Manifestanti bruciano simboli Nato ed Europa

In Piazza Castello a Torino, la fiaccolata istituzionale del 25 aprile ha visto un momento di protesta inatteso. Dopo gli interventi previsti, sul palco sono saliti rappresentanti di gruppi come 'Partigiani della Pace' e 'Torino è Partigiana'. La loro presenza includeva studenti, il coordinamento 'Torino per Gaza', attivisti di Askatasuna e No Tav.

Nonostante l'assenza di tensioni, due cartelli sono stati dati alle fiamme. Questi raffiguravano la Nato, con la sua rosa dei venti bianca su campo blu, e la bandiera dell'Europa. L'azione ha segnato un punto di forte dissenso da parte di alcuni partecipanti.

Bandiera palestinese da Palazzo Madama

Contemporaneamente, un gruppo di manifestanti ha raggiunto la facciata di Palazzo Madama. Utilizzando le impalcature presenti per lavori in corso, sono riusciti a esporre una grande bandiera palestinese. L'esposizione è stata accompagnata dall'accensione di torce rosse di segnalazione.
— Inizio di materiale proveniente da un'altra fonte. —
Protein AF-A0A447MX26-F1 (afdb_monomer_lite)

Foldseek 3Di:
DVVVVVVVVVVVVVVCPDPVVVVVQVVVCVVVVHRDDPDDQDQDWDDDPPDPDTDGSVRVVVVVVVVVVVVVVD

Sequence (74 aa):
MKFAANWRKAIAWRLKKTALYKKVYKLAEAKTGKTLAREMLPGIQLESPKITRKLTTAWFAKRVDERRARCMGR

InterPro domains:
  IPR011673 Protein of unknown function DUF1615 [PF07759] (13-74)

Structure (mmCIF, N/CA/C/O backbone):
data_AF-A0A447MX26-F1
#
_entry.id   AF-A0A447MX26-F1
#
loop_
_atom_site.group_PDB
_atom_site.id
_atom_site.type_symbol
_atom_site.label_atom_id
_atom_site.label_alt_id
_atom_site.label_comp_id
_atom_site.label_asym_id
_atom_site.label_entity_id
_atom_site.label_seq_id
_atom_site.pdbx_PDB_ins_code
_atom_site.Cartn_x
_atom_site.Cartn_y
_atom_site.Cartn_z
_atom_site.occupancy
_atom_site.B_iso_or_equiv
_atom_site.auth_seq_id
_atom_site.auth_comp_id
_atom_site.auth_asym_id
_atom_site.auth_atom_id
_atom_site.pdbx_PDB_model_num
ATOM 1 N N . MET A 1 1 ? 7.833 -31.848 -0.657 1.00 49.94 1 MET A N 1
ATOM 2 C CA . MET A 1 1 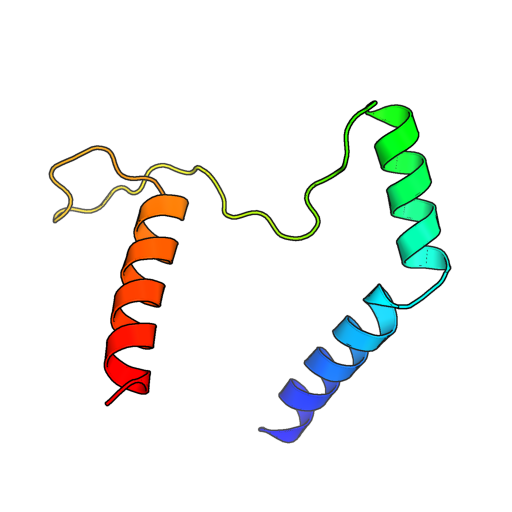? 7.649 -30.455 -0.163 1.00 49.94 1 MET A CA 1
ATOM 3 C C . MET A 1 1 ? 6.407 -29.701 -0.677 1.00 49.9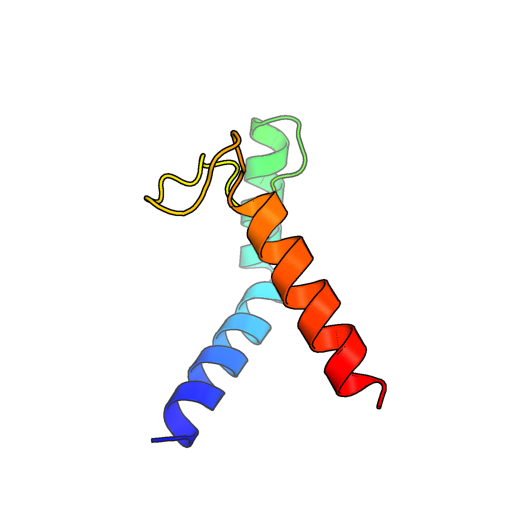4 1 MET A C 1
ATOM 5 O O . MET A 1 1 ? 6.031 -28.726 -0.040 1.00 49.94 1 MET A O 1
ATOM 9 N N . LYS A 1 2 ? 5.719 -30.104 -1.763 1.00 49.44 2 LYS A N 1
ATOM 10 C CA . LYS A 1 2 ? 4.535 -29.370 -2.282 1.00 49.44 2 LYS A CA 1
ATOM 11 C C . LYS A 1 2 ? 3.263 -29.478 -1.409 1.00 49.44 2 LYS A C 1
ATOM 13 O O . LYS A 1 2 ? 2.448 -28.562 -1.413 1.00 49.44 2 LYS A O 1
ATOM 18 N N . PHE A 1 3 ? 3.123 -30.537 -0.606 1.00 50.22 3 PHE A N 1
ATOM 19 C CA . PHE A 1 3 ? 1.956 -30.751 0.266 1.00 50.22 3 PHE A CA 1
ATOM 20 C C . PHE A 1 3 ? 1.844 -29.730 1.414 1.00 50.22 3 PHE A C 1
ATOM 22 O O . PHE A 1 3 ? 0.776 -29.159 1.616 1.00 50.22 3 PHE A O 1
ATOM 29 N N . ALA A 1 4 ? 2.941 -29.405 2.107 1.00 56.84 4 ALA A N 1
ATOM 30 C CA . ALA A 1 4 ? 2.923 -28.473 3.244 1.00 56.84 4 ALA A CA 1
ATOM 31 C C . ALA A 1 4 ? 2.542 -27.027 2.851 1.00 56.84 4 ALA A C 1
ATOM 33 O O . ALA A 1 4 ? 1.833 -26.334 3.583 1.00 56.84 4 ALA A O 1
ATOM 34 N N . ALA A 1 5 ? 2.958 -26.574 1.662 1.00 55.59 5 ALA A N 1
ATOM 35 C CA . ALA A 1 5 ? 2.603 -25.251 1.145 1.00 55.59 5 ALA A CA 1
ATOM 36 C C . ALA A 1 5 ? 1.105 -25.136 0.802 1.00 55.59 5 ALA A C 1
ATOM 38 O O . ALA A 1 5 ? 0.511 -24.066 0.958 1.00 55.59 5 ALA A O 1
ATOM 39 N N . ASN A 1 6 ? 0.485 -26.241 0.375 1.00 56.44 6 ASN A N 1
ATOM 40 C CA . ASN A 1 6 ? -0.936 -26.276 0.037 1.00 56.44 6 ASN A CA 1
ATOM 41 C C . ASN A 1 6 ? -1.818 -26.213 1.299 1.00 56.44 6 ASN A C 1
ATOM 43 O O . ASN A 1 6 ? -2.818 -25.498 1.335 1.00 56.44 6 ASN A O 1
ATOM 47 N N . TRP A 1 7 ? -1.378 -26.858 2.385 1.00 55.84 7 TRP A N 1
ATOM 48 C CA . TRP A 1 7 ? -2.041 -26.802 3.692 1.00 55.84 7 TRP A CA 1
ATOM 49 C C . TRP A 1 7 ? -2.024 -25.397 4.302 1.00 55.84 7 TRP A C 1
ATOM 51 O O . TRP A 1 7 ? -3.057 -24.902 4.753 1.00 55.84 7 TRP A O 1
ATOM 61 N N . ARG A 1 8 ? -0.881 -24.701 4.247 1.00 62.84 8 ARG A N 1
ATOM 62 C CA . ARG A 1 8 ? -0.774 -23.310 4.723 1.00 62.84 8 ARG A CA 1
ATOM 63 C C . ARG A 1 8 ? -1.750 -22.367 4.012 1.00 62.84 8 ARG A C 1
ATOM 65 O O . ARG A 1 8 ? -2.377 -21.534 4.667 1.00 62.84 8 ARG A O 1
ATOM 72 N N . LYS A 1 9 ? -1.923 -22.513 2.693 1.00 62.66 9 LYS A N 1
ATOM 73 C CA . LYS A 1 9 ? -2.917 -21.732 1.939 1.00 62.66 9 LYS A CA 1
ATOM 74 C C . LYS A 1 9 ? -4.348 -22.092 2.344 1.00 62.66 9 LYS A C 1
ATOM 76 O O . LYS A 1 9 ? -5.134 -21.185 2.600 1.00 62.66 9 LYS A O 1
ATOM 81 N N . ALA A 1 10 ? -4.679 -23.375 2.474 1.00 68.81 10 ALA A N 1
ATOM 82 C CA . ALA A 1 10 ? -6.020 -23.807 2.874 1.00 68.81 10 ALA A CA 1
ATOM 83 C C . ALA A 1 10 ? -6.441 -23.249 4.251 1.00 68.81 10 ALA A C 1
ATOM 85 O O . ALA A 1 10 ? -7.563 -22.762 4.412 1.00 68.81 10 ALA A O 1
ATOM 86 N N . ILE A 1 11 ? -5.524 -23.236 5.223 1.00 75.19 11 ILE A N 1
ATOM 87 C CA . ILE A 1 11 ? -5.771 -22.695 6.570 1.00 75.19 11 ILE A CA 1
ATOM 88 C C . ILE A 1 11 ? -6.016 -21.181 6.519 1.00 75.19 11 ILE A C 1
ATOM 90 O O . ILE A 1 11 ? -6.983 -20.697 7.109 1.00 75.19 11 ILE A O 1
ATOM 94 N N . ALA A 1 12 ? -5.198 -20.436 5.769 1.00 74.50 12 ALA A N 1
ATOM 95 C CA . ALA A 1 12 ? -5.361 -18.989 5.618 1.00 74.50 12 ALA A CA 1
ATOM 96 C C . ALA A 1 12 ? -6.711 -18.615 4.974 1.00 74.50 12 ALA A C 1
ATOM 98 O O . ALA A 1 12 ? -7.385 -17.685 5.423 1.00 74.50 12 ALA A O 1
ATOM 99 N N . TRP A 1 13 ? -7.146 -19.370 3.961 1.00 72.62 13 TRP A N 1
ATOM 100 C CA . TRP A 1 13 ? -8.453 -19.180 3.323 1.00 72.62 13 TRP A CA 1
ATOM 101 C C . TRP A 1 13 ? -9.615 -19.491 4.270 1.00 72.62 13 TRP A C 1
ATOM 103 O O . TRP A 1 13 ? -10.602 -18.752 4.301 1.00 72.62 13 TRP A O 1
ATOM 113 N N . ARG A 1 14 ? -9.499 -20.553 5.075 1.00 78.88 14 ARG A N 1
ATOM 114 C CA . ARG A 1 14 ? -10.514 -20.919 6.071 1.00 78.88 14 ARG A CA 1
ATOM 115 C C . ARG A 1 14 ? -10.607 -19.878 7.188 1.00 78.88 14 ARG A C 1
ATOM 117 O O . ARG A 1 14 ? -11.716 -19.505 7.561 1.00 78.88 14 ARG A O 1
ATOM 124 N N . LEU A 1 15 ? -9.472 -19.350 7.653 1.00 83.25 15 LEU A N 1
ATOM 125 C CA . LEU A 1 15 ? -9.403 -18.328 8.702 1.00 83.25 15 LEU A CA 1
ATOM 126 C C . LEU A 1 15 ? -10.137 -17.041 8.301 1.00 83.25 15 LEU A C 1
ATOM 128 O O . LEU A 1 15 ? -10.970 -16.557 9.069 1.00 83.25 15 LEU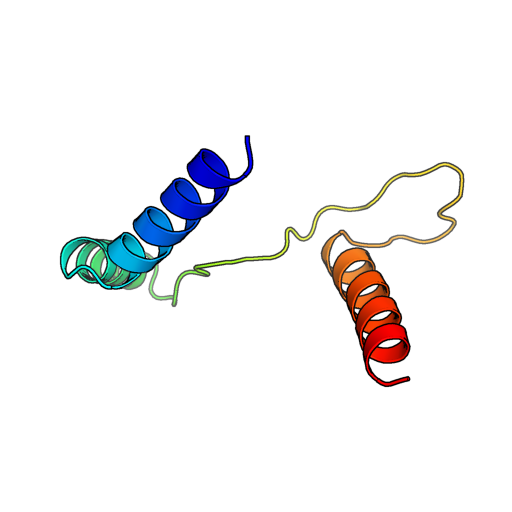 A O 1
ATOM 132 N N . LYS A 1 16 ? -9.907 -16.541 7.077 1.00 81.00 16 LYS A N 1
ATOM 133 C CA . LYS A 1 16 ? -10.583 -15.340 6.545 1.00 81.00 16 LYS A CA 1
ATOM 134 C C . LYS A 1 16 ? -12.115 -15.468 6.532 1.00 81.00 16 LYS A C 1
ATOM 136 O O . LYS A 1 16 ? -12.820 -14.465 6.627 1.00 81.00 16 LYS A O 1
ATOM 141 N N . LYS A 1 17 ? -12.650 -16.693 6.431 1.00 83.94 17 LYS A N 1
ATOM 142 C CA . LYS A 1 17 ? -14.101 -16.955 6.427 1.00 83.94 17 LYS A CA 1
ATOM 143 C C . LYS A 1 17 ? -14.715 -17.064 7.828 1.00 83.94 17 LYS A C 1
ATOM 145 O O . LYS A 1 17 ? -15.940 -17.029 7.939 1.00 83.94 17 LYS A O 1
ATOM 150 N N . THR A 1 18 ? -13.909 -17.173 8.886 1.00 89.94 18 THR A N 1
ATOM 151 C CA . THR A 1 18 ? -14.413 -17.358 10.257 1.00 89.94 18 THR A CA 1
ATOM 152 C C . THR A 1 18 ? -15.133 -16.122 10.799 1.00 89.94 18 THR A C 1
ATOM 154 O O . THR A 1 18 ? -14.816 -14.979 10.460 1.00 89.94 18 THR A O 1
ATOM 157 N N . ALA A 1 19 ? -16.093 -16.349 11.699 1.00 87.50 19 ALA A N 1
ATOM 158 C CA . ALA A 1 19 ? -16.792 -15.275 12.403 1.00 87.50 19 ALA A CA 1
ATOM 159 C C . ALA A 1 19 ? -15.843 -14.438 13.276 1.00 87.50 19 ALA A C 1
ATOM 161 O O . ALA A 1 19 ? -16.033 -13.229 13.396 1.00 87.50 19 ALA A O 1
ATOM 162 N N . LEU A 1 20 ? -14.806 -15.064 13.846 1.00 86.94 20 LEU A N 1
ATOM 163 C CA . LEU A 1 20 ? -13.807 -14.390 14.673 1.00 86.94 20 LEU A CA 1
ATOM 164 C C . LEU A 1 20 ? -13.037 -13.335 13.871 1.00 86.94 20 LEU A C 1
ATOM 166 O O . LEU A 1 20 ? -12.996 -12.176 14.276 1.00 86.94 20 LEU A O 1
ATOM 170 N N . TYR A 1 21 ? -12.508 -13.711 12.702 1.00 87.62 21 TYR A N 1
ATOM 171 C CA . TYR A 1 21 ? -11.784 -12.791 11.821 1.00 87.62 21 TYR A CA 1
ATOM 172 C C . TYR A 1 21 ? -12.636 -11.562 11.461 1.00 87.62 21 TYR A C 1
ATOM 174 O O . TYR A 1 21 ? -12.184 -10.426 11.590 1.00 87.62 21 TYR A O 1
ATOM 182 N N . LYS A 1 22 ? -13.912 -11.770 11.106 1.00 86.69 22 LYS A N 1
ATOM 183 C CA . LYS A 1 22 ? -14.847 -10.674 10.791 1.00 86.69 22 LYS A CA 1
ATOM 184 C C . LYS A 1 22 ? -15.125 -9.767 11.995 1.00 86.69 22 LYS A C 1
ATOM 186 O O . LYS A 1 22 ? -15.167 -8.550 11.839 1.00 86.69 22 LYS A O 1
ATOM 191 N N . LYS A 1 23 ? -15.313 -10.340 13.189 1.00 89.06 23 LYS A N 1
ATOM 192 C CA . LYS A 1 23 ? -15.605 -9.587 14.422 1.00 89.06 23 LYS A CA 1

I manifestanti hanno anche sventolato la bandiera di 'Autonomia Contropotere'. Questo gruppo politico è legato al centro sociale Askatasuna, sgomberato lo scorso 18 dicembre. L'azione ha attirato l'attenzione per la sua visibilità e il messaggio veicolato.

La fiaccolata e la partecipazione

La fiaccolata, partita da piazza Arbarello, ha visto la partecipazione di alcune migliaia di persone. L'evento si è svolto con la presenza di diversi collettivi che hanno animato la marcia. All'arrivo degli spezzoni sociali in piazza, la folla ha intonato 'Bella Ciao', un classico canto della Resistenza.

Gli interventi dei collettivi sono proseguiti, scandendo il programma della serata. La manifestazione ha rappresentato un momento di riflessione e protesta, con diverse sfaccettature politiche e sociali in evidenza. L'evento si è concluso senza incidenti significativi, ma con messaggi chiari da parte dei gruppi partecipanti.